One of those companies was ABC Coke, a Drummond subsidiary; the potential liability for any company found responsible for the pollution amounted "to tens of millions of dollars in cleanup costs and fines," the indictment says.
A local environmental group then petitioned EPA to expand the site and launch a preliminary assessment of pollutants left behind by ABC Coke and other companies.
EPA, which eventually granted the petition, in 2014 also proposed adding the 35th Avenue site to the National Priorities List of Superfund sites needing special attention. That meant federal and state regulators could pursue remediation activities and then seek reimbursement from the companies held responsible.
On the witness list: Political heavyweights
From early 2014 though most of 2016,Gilbert, McKinney and Roberson "focused on protecting ABC Coke and Drummond Company from the tremendous potential costs," the indictment says, by attempting to prevent EPA both from adding the 35th Avenue site to the National Priorities List and from expanding it.
Robinson was allegedly given a lucrative consulting contract and monthly payments in return for siding with Balch and Drummond both in public and in meetings with regulators.
In 2015 and 2016, the Oliver Robinson Foundation received about $360,000; some of that money came from a specially formed nonprofit whose funders included corporate heavyweights like Alabama Power Co., a longtime Balch client, court records indicate.
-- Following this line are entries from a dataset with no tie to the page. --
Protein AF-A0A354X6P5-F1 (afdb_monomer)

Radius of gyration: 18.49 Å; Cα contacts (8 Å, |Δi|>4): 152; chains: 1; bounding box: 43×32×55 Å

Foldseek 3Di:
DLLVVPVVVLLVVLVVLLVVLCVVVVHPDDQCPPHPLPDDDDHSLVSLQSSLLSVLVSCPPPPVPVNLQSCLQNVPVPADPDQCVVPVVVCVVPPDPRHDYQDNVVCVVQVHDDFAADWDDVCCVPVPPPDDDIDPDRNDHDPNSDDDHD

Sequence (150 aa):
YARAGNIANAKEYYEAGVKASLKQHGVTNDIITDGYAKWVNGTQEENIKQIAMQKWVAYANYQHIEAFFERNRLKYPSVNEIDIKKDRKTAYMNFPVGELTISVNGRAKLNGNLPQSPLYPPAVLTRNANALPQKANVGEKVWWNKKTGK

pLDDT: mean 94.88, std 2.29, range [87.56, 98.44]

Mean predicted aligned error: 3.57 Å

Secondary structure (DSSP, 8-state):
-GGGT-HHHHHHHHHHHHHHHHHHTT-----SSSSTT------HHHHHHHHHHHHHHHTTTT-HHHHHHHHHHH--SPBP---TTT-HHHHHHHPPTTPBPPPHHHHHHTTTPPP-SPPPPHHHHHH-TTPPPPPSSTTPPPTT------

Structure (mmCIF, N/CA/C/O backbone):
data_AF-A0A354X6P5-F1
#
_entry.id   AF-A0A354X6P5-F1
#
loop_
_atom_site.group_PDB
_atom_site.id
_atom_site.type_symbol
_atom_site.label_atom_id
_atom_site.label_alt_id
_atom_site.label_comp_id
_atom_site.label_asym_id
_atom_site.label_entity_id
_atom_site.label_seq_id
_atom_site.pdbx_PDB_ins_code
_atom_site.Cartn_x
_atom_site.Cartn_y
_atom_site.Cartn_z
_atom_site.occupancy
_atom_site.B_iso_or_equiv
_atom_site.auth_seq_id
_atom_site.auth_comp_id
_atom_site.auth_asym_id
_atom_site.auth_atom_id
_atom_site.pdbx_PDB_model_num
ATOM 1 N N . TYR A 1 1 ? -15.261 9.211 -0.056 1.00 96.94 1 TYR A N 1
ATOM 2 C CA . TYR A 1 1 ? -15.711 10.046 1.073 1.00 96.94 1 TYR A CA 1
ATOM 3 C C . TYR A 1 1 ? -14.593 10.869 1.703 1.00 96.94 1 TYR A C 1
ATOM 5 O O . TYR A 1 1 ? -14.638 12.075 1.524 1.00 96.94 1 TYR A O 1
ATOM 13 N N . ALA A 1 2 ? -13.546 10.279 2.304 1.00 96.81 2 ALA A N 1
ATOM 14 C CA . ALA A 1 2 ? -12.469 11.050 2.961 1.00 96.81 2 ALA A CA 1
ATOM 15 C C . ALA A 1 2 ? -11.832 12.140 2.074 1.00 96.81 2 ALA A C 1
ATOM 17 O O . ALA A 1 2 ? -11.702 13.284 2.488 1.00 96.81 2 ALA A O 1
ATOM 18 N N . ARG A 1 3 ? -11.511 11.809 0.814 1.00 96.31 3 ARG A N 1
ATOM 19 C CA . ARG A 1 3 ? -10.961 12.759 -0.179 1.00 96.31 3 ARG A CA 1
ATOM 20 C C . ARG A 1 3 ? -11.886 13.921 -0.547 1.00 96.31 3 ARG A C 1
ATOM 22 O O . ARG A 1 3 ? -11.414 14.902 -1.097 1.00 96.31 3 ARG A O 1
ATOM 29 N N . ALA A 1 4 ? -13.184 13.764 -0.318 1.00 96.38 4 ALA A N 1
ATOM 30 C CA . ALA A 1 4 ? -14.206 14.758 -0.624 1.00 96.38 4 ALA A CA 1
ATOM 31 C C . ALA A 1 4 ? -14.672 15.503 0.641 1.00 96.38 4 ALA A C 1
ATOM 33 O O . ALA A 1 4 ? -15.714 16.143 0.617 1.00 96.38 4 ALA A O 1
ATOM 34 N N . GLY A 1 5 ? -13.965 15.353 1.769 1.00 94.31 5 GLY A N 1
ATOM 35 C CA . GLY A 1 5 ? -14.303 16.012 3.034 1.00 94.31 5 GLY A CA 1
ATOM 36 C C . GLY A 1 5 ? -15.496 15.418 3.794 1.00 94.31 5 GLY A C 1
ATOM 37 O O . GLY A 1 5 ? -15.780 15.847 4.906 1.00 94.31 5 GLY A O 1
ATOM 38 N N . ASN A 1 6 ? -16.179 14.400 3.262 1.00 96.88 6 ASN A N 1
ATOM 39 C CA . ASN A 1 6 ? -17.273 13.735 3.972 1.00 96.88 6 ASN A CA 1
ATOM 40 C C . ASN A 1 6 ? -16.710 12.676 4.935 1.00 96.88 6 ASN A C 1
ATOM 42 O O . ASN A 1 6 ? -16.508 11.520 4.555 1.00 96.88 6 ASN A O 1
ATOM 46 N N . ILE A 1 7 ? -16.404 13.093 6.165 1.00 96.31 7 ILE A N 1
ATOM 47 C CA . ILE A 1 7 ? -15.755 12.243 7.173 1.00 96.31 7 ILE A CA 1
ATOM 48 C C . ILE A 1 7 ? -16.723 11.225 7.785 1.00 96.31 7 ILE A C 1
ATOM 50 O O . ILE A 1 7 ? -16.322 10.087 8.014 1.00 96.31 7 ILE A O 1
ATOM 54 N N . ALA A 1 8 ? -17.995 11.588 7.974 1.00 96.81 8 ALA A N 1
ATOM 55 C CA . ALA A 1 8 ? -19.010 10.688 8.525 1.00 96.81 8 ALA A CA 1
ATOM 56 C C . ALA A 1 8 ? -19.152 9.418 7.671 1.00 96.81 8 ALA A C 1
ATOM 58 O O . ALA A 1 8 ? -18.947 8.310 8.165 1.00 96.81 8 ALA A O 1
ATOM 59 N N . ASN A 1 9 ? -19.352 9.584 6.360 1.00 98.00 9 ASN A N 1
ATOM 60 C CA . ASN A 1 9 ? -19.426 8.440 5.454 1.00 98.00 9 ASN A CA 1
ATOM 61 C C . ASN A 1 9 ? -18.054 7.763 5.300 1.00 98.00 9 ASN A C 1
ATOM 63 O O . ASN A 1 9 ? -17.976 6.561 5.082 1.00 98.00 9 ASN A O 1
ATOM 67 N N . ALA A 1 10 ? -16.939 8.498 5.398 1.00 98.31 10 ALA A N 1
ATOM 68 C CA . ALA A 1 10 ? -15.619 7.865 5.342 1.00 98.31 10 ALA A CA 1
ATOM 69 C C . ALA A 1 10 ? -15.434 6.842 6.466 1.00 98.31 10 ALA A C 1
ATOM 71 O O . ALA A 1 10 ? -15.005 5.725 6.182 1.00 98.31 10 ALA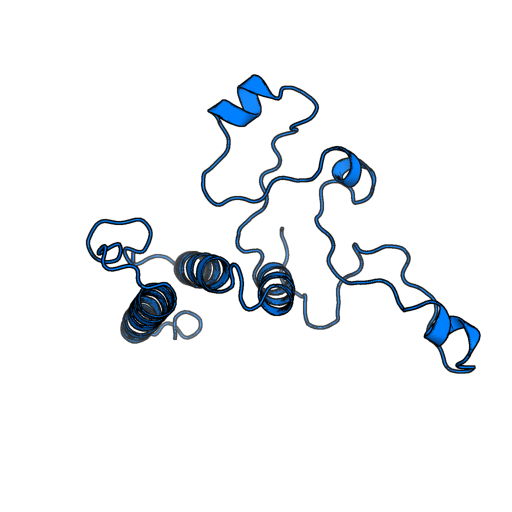 A O 1
ATOM 72 N N . LYS A 1 11 ? -15.806 7.217 7.694 1.00 98.06 11 LYS A N 1
ATOM 7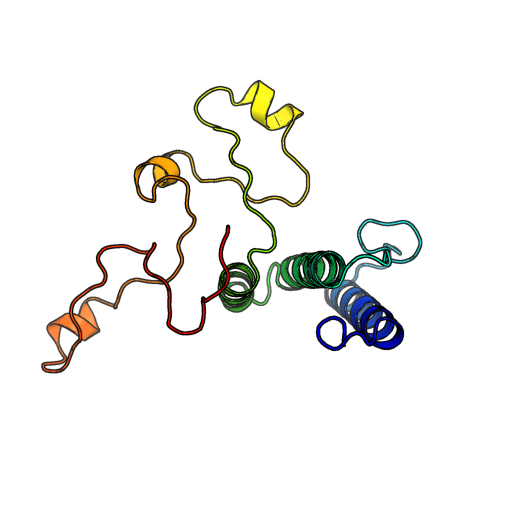3 C CA . LYS A 1 11 ? -15.798 6.337 8.861 1.00 98.06 11 LYS A CA 1
ATOM 74 C C . LYS A 1 11 ? -16.707 5.129 8.647 1.00 98.06 11 LYS A C 1
ATOM 76 O O . LYS A 1 11 ? -16.251 4.002 8.791 1.00 98.06 11 LYS A O 1
ATOM 81 N N . GLU A 1 12 ? -17.959 5.358 8.258 1.00 98.25 12 GLU A N 1
ATOM 82 C CA . GLU A 1 12 ? -18.951 4.292 8.074 1.00 98.25 12 GLU A CA 1
ATOM 83 C C . GLU A 1 12 ? -18.460 3.204 7.104 1.00 98.25 12 GLU A C 1
ATOM 85 O O . GLU A 1 12 ? -18.426 2.020 7.443 1.00 98.25 12 GLU A O 1
ATOM 90 N N . TYR A 1 13 ? -17.998 3.604 5.915 1.00 98.38 13 TYR A N 1
ATOM 91 C CA . TYR A 1 13 ? -17.516 2.656 4.907 1.00 98.38 13 TYR A CA 1
ATOM 92 C C . TYR A 1 13 ? -16.172 2.021 5.272 1.00 98.38 13 TYR A C 1
ATOM 94 O O . TYR A 1 13 ? -15.905 0.881 4.888 1.00 98.38 13 TYR A O 1
ATOM 102 N N . TYR A 1 14 ? -15.322 2.734 6.011 1.00 98.44 14 TYR A N 1
ATOM 103 C CA . TYR A 1 14 ? -14.094 2.170 6.557 1.00 98.44 14 TYR A CA 1
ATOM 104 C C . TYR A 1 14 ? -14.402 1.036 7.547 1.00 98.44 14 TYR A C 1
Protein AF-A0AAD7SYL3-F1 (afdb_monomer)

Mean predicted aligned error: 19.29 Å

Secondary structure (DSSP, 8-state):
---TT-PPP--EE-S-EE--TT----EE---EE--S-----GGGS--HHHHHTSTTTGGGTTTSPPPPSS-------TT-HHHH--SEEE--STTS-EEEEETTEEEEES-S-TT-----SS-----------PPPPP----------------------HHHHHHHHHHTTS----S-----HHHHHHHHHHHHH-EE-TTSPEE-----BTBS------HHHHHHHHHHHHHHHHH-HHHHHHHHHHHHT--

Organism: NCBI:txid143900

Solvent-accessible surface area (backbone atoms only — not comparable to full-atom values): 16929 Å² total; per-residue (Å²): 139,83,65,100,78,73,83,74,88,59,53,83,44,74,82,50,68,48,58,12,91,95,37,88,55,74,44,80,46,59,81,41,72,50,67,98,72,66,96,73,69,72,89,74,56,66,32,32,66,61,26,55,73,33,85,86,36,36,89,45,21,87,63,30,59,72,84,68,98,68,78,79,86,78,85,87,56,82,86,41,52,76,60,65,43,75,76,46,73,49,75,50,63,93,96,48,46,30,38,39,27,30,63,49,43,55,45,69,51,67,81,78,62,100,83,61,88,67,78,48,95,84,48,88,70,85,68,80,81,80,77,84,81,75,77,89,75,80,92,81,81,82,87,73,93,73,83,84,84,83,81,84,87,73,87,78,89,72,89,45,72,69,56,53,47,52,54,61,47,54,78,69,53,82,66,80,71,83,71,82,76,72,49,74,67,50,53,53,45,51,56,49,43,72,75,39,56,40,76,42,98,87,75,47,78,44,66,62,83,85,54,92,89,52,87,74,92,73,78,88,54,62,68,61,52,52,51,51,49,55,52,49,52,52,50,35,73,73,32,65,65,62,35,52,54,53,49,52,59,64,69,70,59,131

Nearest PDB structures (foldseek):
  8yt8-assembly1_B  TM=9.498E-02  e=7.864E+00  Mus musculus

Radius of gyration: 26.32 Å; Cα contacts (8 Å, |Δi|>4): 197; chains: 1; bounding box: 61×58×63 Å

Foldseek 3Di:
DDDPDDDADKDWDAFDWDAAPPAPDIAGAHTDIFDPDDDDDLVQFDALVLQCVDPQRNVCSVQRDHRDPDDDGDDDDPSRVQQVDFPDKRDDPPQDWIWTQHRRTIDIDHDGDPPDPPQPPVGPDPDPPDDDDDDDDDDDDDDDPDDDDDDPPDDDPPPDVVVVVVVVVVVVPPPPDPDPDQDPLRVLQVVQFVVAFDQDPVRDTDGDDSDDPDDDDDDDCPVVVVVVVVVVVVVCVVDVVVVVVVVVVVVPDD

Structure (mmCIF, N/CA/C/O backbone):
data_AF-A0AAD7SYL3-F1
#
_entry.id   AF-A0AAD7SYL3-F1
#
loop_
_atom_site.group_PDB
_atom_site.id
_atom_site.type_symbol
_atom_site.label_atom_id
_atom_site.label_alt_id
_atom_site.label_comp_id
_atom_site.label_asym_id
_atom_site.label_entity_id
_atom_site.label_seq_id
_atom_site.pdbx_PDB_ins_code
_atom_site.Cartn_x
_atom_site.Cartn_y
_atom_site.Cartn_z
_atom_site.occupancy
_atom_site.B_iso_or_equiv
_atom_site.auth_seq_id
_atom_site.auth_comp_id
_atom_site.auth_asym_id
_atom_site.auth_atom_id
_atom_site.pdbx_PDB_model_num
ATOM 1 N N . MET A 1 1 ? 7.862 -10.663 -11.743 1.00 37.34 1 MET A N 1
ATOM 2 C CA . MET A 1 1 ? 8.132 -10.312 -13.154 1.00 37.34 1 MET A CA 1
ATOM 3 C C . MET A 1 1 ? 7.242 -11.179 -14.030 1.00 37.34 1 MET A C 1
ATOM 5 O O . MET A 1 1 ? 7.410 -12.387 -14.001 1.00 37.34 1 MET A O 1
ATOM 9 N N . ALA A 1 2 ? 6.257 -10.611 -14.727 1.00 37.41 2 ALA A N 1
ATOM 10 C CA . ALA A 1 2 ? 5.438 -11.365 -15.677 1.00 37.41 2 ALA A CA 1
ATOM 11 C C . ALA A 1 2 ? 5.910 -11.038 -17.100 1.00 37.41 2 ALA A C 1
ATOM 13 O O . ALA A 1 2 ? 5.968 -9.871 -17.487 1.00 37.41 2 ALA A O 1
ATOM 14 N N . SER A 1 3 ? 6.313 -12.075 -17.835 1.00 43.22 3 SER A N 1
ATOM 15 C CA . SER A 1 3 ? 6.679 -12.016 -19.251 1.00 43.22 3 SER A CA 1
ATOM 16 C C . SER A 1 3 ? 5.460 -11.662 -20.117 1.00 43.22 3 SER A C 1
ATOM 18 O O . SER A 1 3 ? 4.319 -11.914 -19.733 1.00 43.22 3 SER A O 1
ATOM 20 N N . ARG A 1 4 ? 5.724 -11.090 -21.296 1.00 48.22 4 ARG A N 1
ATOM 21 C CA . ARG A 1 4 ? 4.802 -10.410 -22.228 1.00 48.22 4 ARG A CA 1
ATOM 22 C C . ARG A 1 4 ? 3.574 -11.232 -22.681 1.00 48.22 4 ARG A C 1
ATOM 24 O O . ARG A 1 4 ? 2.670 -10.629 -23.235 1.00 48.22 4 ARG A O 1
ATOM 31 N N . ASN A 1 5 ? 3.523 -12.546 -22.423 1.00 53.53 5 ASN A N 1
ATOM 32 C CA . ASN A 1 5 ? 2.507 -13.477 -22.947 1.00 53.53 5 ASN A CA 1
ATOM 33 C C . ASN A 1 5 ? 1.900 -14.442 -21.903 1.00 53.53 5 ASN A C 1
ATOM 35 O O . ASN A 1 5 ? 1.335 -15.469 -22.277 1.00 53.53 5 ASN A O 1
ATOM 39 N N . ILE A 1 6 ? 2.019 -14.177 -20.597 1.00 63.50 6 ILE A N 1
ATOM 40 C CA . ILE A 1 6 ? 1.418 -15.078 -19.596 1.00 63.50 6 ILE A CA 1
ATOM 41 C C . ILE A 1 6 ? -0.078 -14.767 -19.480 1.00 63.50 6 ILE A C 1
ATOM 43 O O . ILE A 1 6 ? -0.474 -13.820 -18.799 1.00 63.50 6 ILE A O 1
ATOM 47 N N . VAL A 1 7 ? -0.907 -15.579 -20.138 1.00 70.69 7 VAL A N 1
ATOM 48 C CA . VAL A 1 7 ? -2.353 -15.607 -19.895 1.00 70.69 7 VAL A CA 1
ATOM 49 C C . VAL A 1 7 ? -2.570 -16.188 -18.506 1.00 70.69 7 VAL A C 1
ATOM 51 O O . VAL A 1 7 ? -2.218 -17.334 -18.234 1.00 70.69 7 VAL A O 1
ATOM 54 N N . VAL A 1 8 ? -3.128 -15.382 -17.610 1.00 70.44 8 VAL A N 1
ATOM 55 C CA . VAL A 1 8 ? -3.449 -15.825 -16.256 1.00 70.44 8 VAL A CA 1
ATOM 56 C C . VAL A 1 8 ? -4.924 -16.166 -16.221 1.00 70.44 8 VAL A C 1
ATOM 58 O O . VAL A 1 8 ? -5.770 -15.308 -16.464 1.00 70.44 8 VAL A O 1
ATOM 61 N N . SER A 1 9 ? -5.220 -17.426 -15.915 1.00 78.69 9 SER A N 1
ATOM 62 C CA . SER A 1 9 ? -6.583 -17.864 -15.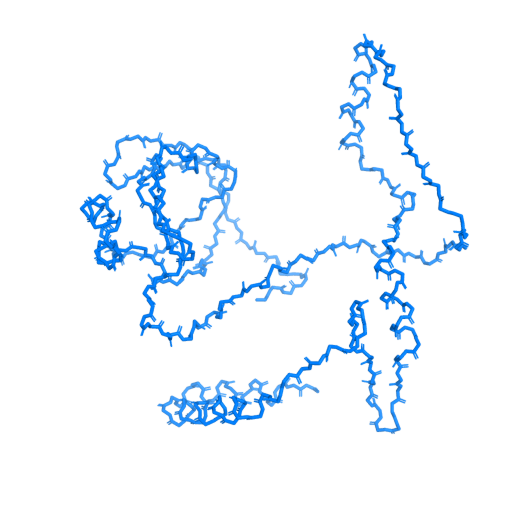643 1.00 78.69 9 SER A CA 1
ATOM 63 C C . SER A 1 9 ? -7.100 -17.145 -14.395 1.00 78.69 9 SER A C 1
ATOM 65 O O . SER A 1 9 ? -6.556 -17.306 -13.302 1.00 78.69 9 SER A O 1
ATOM 67 N N . CYS A 1 10 ? -8.136 -16.327 -14.567 1.00 82.75 10 CYS A N 1
ATOM 68 C CA . CYS A 1 10 ? -8.780 -15.577 -13.495 1.00 82.75 10 CYS A CA 1
ATOM 69 C C . CYS A 1 10 ? -10.276 -15.895 -13.498 1.00 82.75 10 CYS A C 1
ATOM 71 O O . CYS A 1 10 ? -10.904 -15.970 -14.556 1.00 82.75 10 CYS A O 1
ATOM 73 N N . ARG A 1 11 ? -10.877 -16.029 -12.316 1.00 87.94 11 ARG A N 1
ATOM 74 C CA . ARG A 1 11 ? -12.332 -16.112 -12.169 1.00 87.94 11 ARG A CA 1
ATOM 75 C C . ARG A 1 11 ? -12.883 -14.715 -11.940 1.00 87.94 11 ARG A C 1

For Balch and Bingham, which boasts more than 230 attorneys scattered through the South and Washington, D.C., the case is offering a window into its extensive political connections.
A list of potential witnesses read out by prosecutors in court last week includes Sen. Richard Shelby (R-Ala.), Attorney General Jeff Sessions, a Republican who was Alabama's other senator until President Trump named him last year to head the Justice Department, and Rep. Gary Palmer (R-Ala.), according to AL.com and other news organizations.
Both Gilbert and McKinney are on indefinite leave, a firm spokeswoman said today.
Roberson's LinkedIn profile still lists him as Drummond's vice president for governmental and regulatory affairs. He didn't immediately reply today to phone and email messages seeking confirmation of his employment status.